= Beginning of Section =

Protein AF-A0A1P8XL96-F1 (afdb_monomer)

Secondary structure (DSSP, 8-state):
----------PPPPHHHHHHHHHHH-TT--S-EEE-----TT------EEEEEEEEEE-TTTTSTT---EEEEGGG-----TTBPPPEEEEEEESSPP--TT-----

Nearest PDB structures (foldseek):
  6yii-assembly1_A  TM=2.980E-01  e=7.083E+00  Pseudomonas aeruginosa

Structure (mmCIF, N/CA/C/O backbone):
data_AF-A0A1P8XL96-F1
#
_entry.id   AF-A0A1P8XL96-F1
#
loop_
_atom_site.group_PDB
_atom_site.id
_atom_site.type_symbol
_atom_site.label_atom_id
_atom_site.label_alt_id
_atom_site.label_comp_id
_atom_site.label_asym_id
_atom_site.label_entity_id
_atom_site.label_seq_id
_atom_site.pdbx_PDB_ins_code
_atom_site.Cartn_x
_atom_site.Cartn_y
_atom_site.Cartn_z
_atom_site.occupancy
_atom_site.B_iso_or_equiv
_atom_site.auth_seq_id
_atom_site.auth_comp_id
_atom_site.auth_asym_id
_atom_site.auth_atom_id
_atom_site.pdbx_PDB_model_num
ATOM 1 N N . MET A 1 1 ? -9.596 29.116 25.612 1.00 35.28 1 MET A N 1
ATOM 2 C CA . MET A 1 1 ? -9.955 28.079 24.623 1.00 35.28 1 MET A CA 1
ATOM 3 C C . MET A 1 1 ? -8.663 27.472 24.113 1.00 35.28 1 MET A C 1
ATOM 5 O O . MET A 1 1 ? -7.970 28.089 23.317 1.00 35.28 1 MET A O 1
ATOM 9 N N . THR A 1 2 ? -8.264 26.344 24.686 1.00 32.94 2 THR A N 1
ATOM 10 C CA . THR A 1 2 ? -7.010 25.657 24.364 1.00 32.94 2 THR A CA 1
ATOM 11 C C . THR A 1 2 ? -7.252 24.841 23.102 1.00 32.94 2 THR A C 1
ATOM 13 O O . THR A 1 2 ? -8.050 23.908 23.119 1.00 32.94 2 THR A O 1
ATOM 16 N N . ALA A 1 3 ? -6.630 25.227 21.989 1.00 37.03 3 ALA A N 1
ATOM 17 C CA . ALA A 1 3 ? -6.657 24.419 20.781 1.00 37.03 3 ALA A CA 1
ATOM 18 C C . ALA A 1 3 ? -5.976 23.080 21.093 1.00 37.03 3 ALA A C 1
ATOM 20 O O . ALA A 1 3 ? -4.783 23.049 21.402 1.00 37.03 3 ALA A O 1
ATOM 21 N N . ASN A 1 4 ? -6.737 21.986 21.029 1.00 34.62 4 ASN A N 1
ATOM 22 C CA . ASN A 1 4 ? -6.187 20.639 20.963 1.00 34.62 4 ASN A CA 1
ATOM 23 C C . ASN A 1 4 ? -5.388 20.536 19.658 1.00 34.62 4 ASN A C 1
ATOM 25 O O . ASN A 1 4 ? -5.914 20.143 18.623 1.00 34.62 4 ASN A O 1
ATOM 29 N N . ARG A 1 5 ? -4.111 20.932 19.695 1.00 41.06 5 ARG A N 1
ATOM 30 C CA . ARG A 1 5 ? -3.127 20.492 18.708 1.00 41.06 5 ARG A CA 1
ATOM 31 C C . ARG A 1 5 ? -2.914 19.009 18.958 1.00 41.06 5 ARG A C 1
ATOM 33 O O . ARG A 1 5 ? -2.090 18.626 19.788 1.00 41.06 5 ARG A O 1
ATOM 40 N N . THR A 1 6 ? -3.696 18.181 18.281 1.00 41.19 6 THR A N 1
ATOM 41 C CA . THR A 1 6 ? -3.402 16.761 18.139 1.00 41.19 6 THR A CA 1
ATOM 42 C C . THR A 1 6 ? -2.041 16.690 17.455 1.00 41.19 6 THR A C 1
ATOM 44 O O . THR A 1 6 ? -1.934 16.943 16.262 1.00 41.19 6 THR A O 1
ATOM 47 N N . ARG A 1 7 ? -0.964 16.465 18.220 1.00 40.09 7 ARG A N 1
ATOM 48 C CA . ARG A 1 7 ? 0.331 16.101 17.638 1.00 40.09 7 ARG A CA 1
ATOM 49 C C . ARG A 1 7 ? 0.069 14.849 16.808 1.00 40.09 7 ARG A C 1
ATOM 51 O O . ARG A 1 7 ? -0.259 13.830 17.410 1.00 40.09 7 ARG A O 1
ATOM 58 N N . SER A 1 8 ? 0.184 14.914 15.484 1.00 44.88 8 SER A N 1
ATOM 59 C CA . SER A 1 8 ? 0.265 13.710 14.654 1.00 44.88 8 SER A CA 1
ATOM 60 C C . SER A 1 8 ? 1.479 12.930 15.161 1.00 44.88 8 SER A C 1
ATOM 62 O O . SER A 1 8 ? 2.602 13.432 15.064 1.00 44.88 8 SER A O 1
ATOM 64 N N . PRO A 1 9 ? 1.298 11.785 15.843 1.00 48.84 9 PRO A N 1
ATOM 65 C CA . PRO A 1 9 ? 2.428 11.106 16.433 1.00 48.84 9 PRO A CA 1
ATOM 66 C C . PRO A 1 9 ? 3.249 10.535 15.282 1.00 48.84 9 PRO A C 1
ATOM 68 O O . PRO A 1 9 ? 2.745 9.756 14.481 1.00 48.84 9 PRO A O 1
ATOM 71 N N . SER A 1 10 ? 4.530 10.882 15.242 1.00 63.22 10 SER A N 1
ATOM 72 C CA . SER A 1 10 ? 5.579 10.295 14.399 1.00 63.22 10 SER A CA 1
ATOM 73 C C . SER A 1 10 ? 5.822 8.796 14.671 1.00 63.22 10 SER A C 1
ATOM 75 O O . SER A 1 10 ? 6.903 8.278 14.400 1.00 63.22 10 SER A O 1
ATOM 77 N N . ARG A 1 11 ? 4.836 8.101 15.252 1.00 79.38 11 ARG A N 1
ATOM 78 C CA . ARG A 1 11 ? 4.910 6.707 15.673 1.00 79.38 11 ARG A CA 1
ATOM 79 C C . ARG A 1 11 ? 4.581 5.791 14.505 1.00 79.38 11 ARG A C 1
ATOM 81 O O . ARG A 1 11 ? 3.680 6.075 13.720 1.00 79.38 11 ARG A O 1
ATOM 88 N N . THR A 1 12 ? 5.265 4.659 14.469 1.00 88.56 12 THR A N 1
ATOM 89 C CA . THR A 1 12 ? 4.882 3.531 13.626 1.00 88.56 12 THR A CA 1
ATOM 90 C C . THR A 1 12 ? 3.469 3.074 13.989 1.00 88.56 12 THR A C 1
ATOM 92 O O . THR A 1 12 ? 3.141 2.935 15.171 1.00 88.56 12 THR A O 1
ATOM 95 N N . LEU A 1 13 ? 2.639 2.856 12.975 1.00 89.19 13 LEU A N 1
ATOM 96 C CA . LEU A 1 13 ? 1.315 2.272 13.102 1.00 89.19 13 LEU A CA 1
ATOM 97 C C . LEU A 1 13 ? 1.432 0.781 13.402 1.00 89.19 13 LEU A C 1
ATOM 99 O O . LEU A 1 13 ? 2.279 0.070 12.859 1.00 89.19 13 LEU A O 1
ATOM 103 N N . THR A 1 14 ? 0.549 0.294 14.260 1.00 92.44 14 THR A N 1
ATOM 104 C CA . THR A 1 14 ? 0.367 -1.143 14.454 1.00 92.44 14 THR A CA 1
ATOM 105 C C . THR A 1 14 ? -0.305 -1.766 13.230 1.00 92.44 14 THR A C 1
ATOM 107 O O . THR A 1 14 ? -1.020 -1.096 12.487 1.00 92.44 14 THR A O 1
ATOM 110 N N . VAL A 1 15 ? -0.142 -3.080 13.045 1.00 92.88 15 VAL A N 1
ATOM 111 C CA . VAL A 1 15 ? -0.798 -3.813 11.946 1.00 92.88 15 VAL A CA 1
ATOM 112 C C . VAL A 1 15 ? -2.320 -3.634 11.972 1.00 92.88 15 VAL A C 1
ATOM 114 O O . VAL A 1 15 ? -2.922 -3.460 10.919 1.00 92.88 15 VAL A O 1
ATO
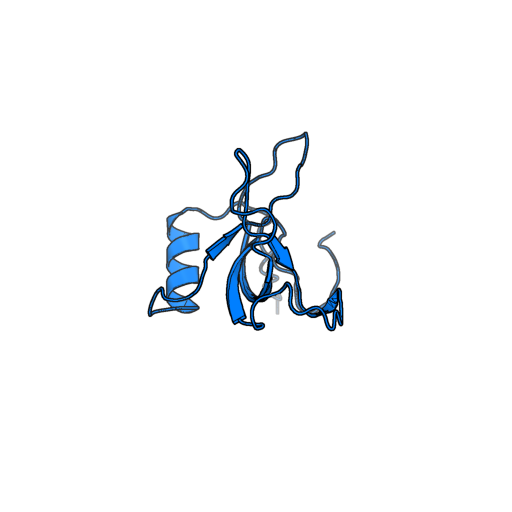M 117 N N . GLY A 1 16 ? -2.941 -3.622 13.158 1.00 95.38 16 GLY A N 1
ATOM 118 C CA . GLY A 1 16 ? -4.381 -3.377 13.296 1.00 95.38 16 GLY A CA 1
ATOM 119 C C . GLY A 1 16 ? -4.789 -1.995 12.781 1.00 95.38 16 GLY A C 1
ATOM 120 O O . GLY A 1 16 ? -5.693 -1.895 11.961 1.00 95.38 16 GLY A O 1
ATOM 121 N N . GLU A 1 17 ? -4.058 -0.945 13.172 1.00 94.06 17 GLU A N 1
ATOM 122 C CA . GLU A 1 17 ? -4.302 0.419 12.680 1.00 94.06 17 GLU A CA 1
ATOM 123 C C . GLU A 1 17 ? -4.105 0.533 11.160 1.00 94.06 17 GLU A C 1
ATOM 125 O O . GLU A 1 17 ? -4.850 1.261 10.504 1.00 94.06 17 GLU A O 1
ATOM 130 N N . ILE A 1 18 ? -3.128 -0.183 10.592 1.00 93.12 18 ILE A N 1
ATOM 131 C CA . ILE A 1 18 ? -2.905 -0.229 9.140 1.00 93.12 18 ILE A CA 1
ATOM 132 C C . ILE A 1 18 ? -4.114 -0.867 8.450 1.00 93.12 18 ILE A C 1
ATOM 134 O O . ILE A 1 18 ? -4.698 -0.254 7.560 1.00 93.12 18 ILE A O 1
ATOM 138 N N . VAL A 1 19 ? -4.531 -2.058 8.888 1.00 94.00 19 VAL A N 1
ATOM 139 C CA . VAL A 1 19 ? -5.668 -2.782 
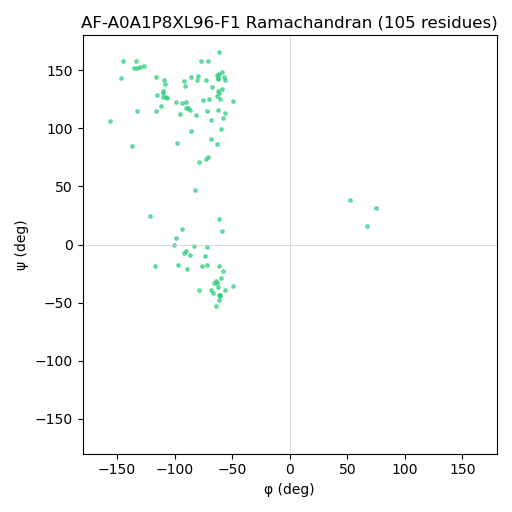8.296 1.00 94.00 19 VAL A CA 1
ATOM 140 C C . VAL A 1 19 ? -6.959 -1.973 8.399 1.00 94.00 19 VAL A C 1
ATOM 142 O O . VAL A 1 19 ? -7.693 -1.887 7.415 1.00 94.00 19 VAL A O 1
ATOM 145 N N . ASP A 1 20 ? -7.224 -1.343 9.543 1.00 94.69 20 ASP A N 1
ATOM 146 C CA . ASP A 1 20 ? -8.423 -0.526 9.740 1.00 94.69 20 ASP A CA 1
ATOM 
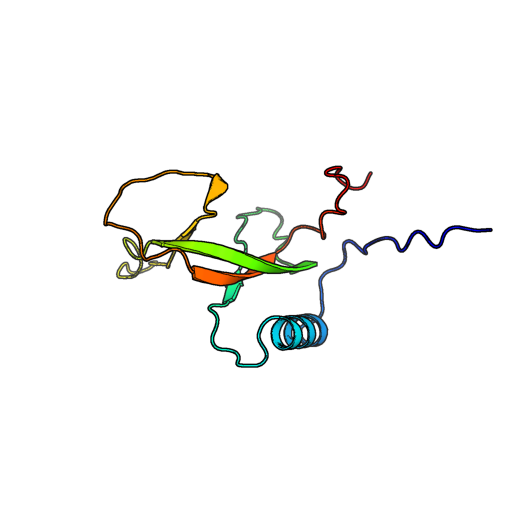147 C C . ASP A 1 20 ? -8.464 0.659 8.767 1.00 94.69 20 ASP A C 1
ATOM 149 O O . ASP A 1 20 ? -9.500 0.917 8.150 1.00 94.69 20 ASP A O 1
ATOM 153 N N . ARG A 1 21 ? -7.335 1.352 8.566 1.00 93.88 21 ARG A N 1
ATOM 154 C CA . ARG A 1 21 ? -7.237 2.448 7.587 1.00 93.88 21 ARG A CA 1
ATOM 155 C C . ARG A 1 21 ? -7.385 1.951 6.152 1.00 93.88 21 ARG A C 1
ATOM 157 O O . ARG A 1 21 ? -8.090 2.578 5.368 1.00 93.88 21 ARG A O 1
ATOM 164 N N . MET A 1 22 ? -6.774 0.816 5.814 1.00 94.31 22 MET A N 1
ATOM 165 C CA . MET A 1 22 ? -6.916 0.212 4.486 1.00 94.31 22 MET A CA 1
ATOM 166 C C . MET A 1 22 ? -8.374 -0.140 4.183 1.00 94.31 22 MET A C 1
ATOM 168 O O . MET A 1 22 ? -8.856 0.171 3.103 1.00 94.31 22 MET A O 1
ATOM 172 N N . VAL A 1 23 ? -9.097 -0.730 5.140 1.00 94.81 23 VAL A N 1
ATOM 173 C CA . VAL A 1 23 ? -10.523 -1.067 4.981 1.00 94.81 23 VAL A CA 1
ATOM 174 C C . VAL A 1 23 ? -11.391 0.185 4.842 1.00 94.81 23 VAL A C 1
ATOM 176 O O . VAL A 1 23 ? -12.390 0.150 4.131 1.00 94.81 23 VAL A O 1
ATOM 179 N N . GLN A 1 24 ? -11.030 1.292 5.496 1.00 94.38 24 GLN A N 1
ATOM 180 C CA . GLN A 1 24 ? -11.741 2.563 5.330 1.00 94.38 24 GLN A CA 1
ATOM 181 C C . GLN A 1 24 ? -11.544 3.165 3.933 1.00 94.38 24 GLN A C 1
ATOM 183 O O . GLN A 1 24 ? -12.492 3.719 3.381 1.00 94.38 24 GLN A O 1
ATOM 188 N N . LEU A 1 25 ? -10.336 3.063 3.370 1.00 93.56 25 LEU A N 1
ATOM 189 C CA . LEU A 1 25 ? -10.012 3.594 2.041 1.00 93.56 25 LEU A CA 1
ATOM 190 C C . LEU A 1 25 ? -10.508 2.692 0.903 1.00 93.56 25 LEU A C 1
ATOM 192 O O . LEU A 1 25 ? -10.999 3.191 -0.105 1.00 93.56 25 LEU A O 1
ATOM 196 N N . ASP A 1 26 ? -10.395 1.378 1.071 1.00 94.56 26 ASP A N 1
ATOM 197 C CA . ASP A 1 26 ? -10.813 0.367 0.104 1.00 94.56 26 ASP A CA 1
ATOM 198 C C . ASP A 1 26 ? -11.532 -0.796 0.813 1.00 94.56 26 ASP A C 1
ATOM 200 O O . ASP A 1 26 ? -10.929 -1.834 1.119 1.00 94.56 26 ASP A O 1
ATOM 204 N N . PRO A 1 27 ? -12.847 -0.656 1.067 1.00 92.75 27 PRO A N 1
ATOM 205 C CA . PRO A 1 27 ? -13.643 -1.708 1.695 1.00 92.75 27 PRO A CA 1
ATOM 206 C C . PRO A 1 27 ? -13.657 -3.018 0.894 1.00 92.75 27 PRO A C 1
ATOM 208 O O . PRO A 1 27 ? -13.796 -4.094 1.478 1.00 92.75 27 PRO A O 1
ATOM 211 N N . SER A 1 28 ? -13.513 -2.934 -0.433 1.00 92.31 28 SER A N 1
ATOM 212 C CA . SER A 1 28 ? -13.468 -4.078 -1.351 1.00 92.31 28 SER A CA 1
ATOM 213 C C . SER A 1 28 ? -12.141 -4.832 -1.336 1.00 92.31 28 SER A C 1
ATOM 215 O O . SER A 1 28 ? -12.116 -5.983 -1.771 1.00 92.31 28 SER A O 1
ATOM 217 N N . ARG A 1 29 ? -11.059 -4.219 -0.831 1.00 90.62 29 ARG A N 1
ATOM 218 C CA . ARG A 1 29 ? -9.688 -4.761 -0.867 1.00 90.62 29 ARG A CA 1
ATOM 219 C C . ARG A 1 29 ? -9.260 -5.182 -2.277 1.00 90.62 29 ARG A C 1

= End of Section =

## [ABOUT THIS TASK]
From the material above, set down exactly the lines starting at the one with "ATOM 77 N N" and ending at the one with "ATOM 92 O O", end lines included.

## [PROBLEM SOLUTION]
ATOM 77 N N . ARG A 1 11 ? 4.836 8.101 15.252 1.00 79.38 11 ARG A N 1
ATOM 78 C CA . ARG A 1 11 ? 4.910 6.707 15.673 1.00 79.38 11 ARG A CA 1
ATOM 79 C C . ARG A 1 11 ? 4.581 5.791 14.505 1.00 79.38 11 ARG A C 1
ATOM 81 O O . ARG A 1 11 ? 3.680 6.075 13.720 1.00 79.38 11 ARG A O 1
ATOM 88 N N . THR A 1 12 ? 5.265 4.659 14.469 1.00 88.56 12 THR A N 1
ATOM 89 C CA . THR A 1 12 ? 4.882 3.531 13.626 1.00 88.56 12 THR A CA 1
ATOM 90 C C . THR A 1 12 ? 3.469 3.074 13.989 1.00 88.56 12 THR A C 1
ATOM 92 O O . THR A 1 12 ? 3.141 2.935 15.171 1.00 88.56 12 THR A O 1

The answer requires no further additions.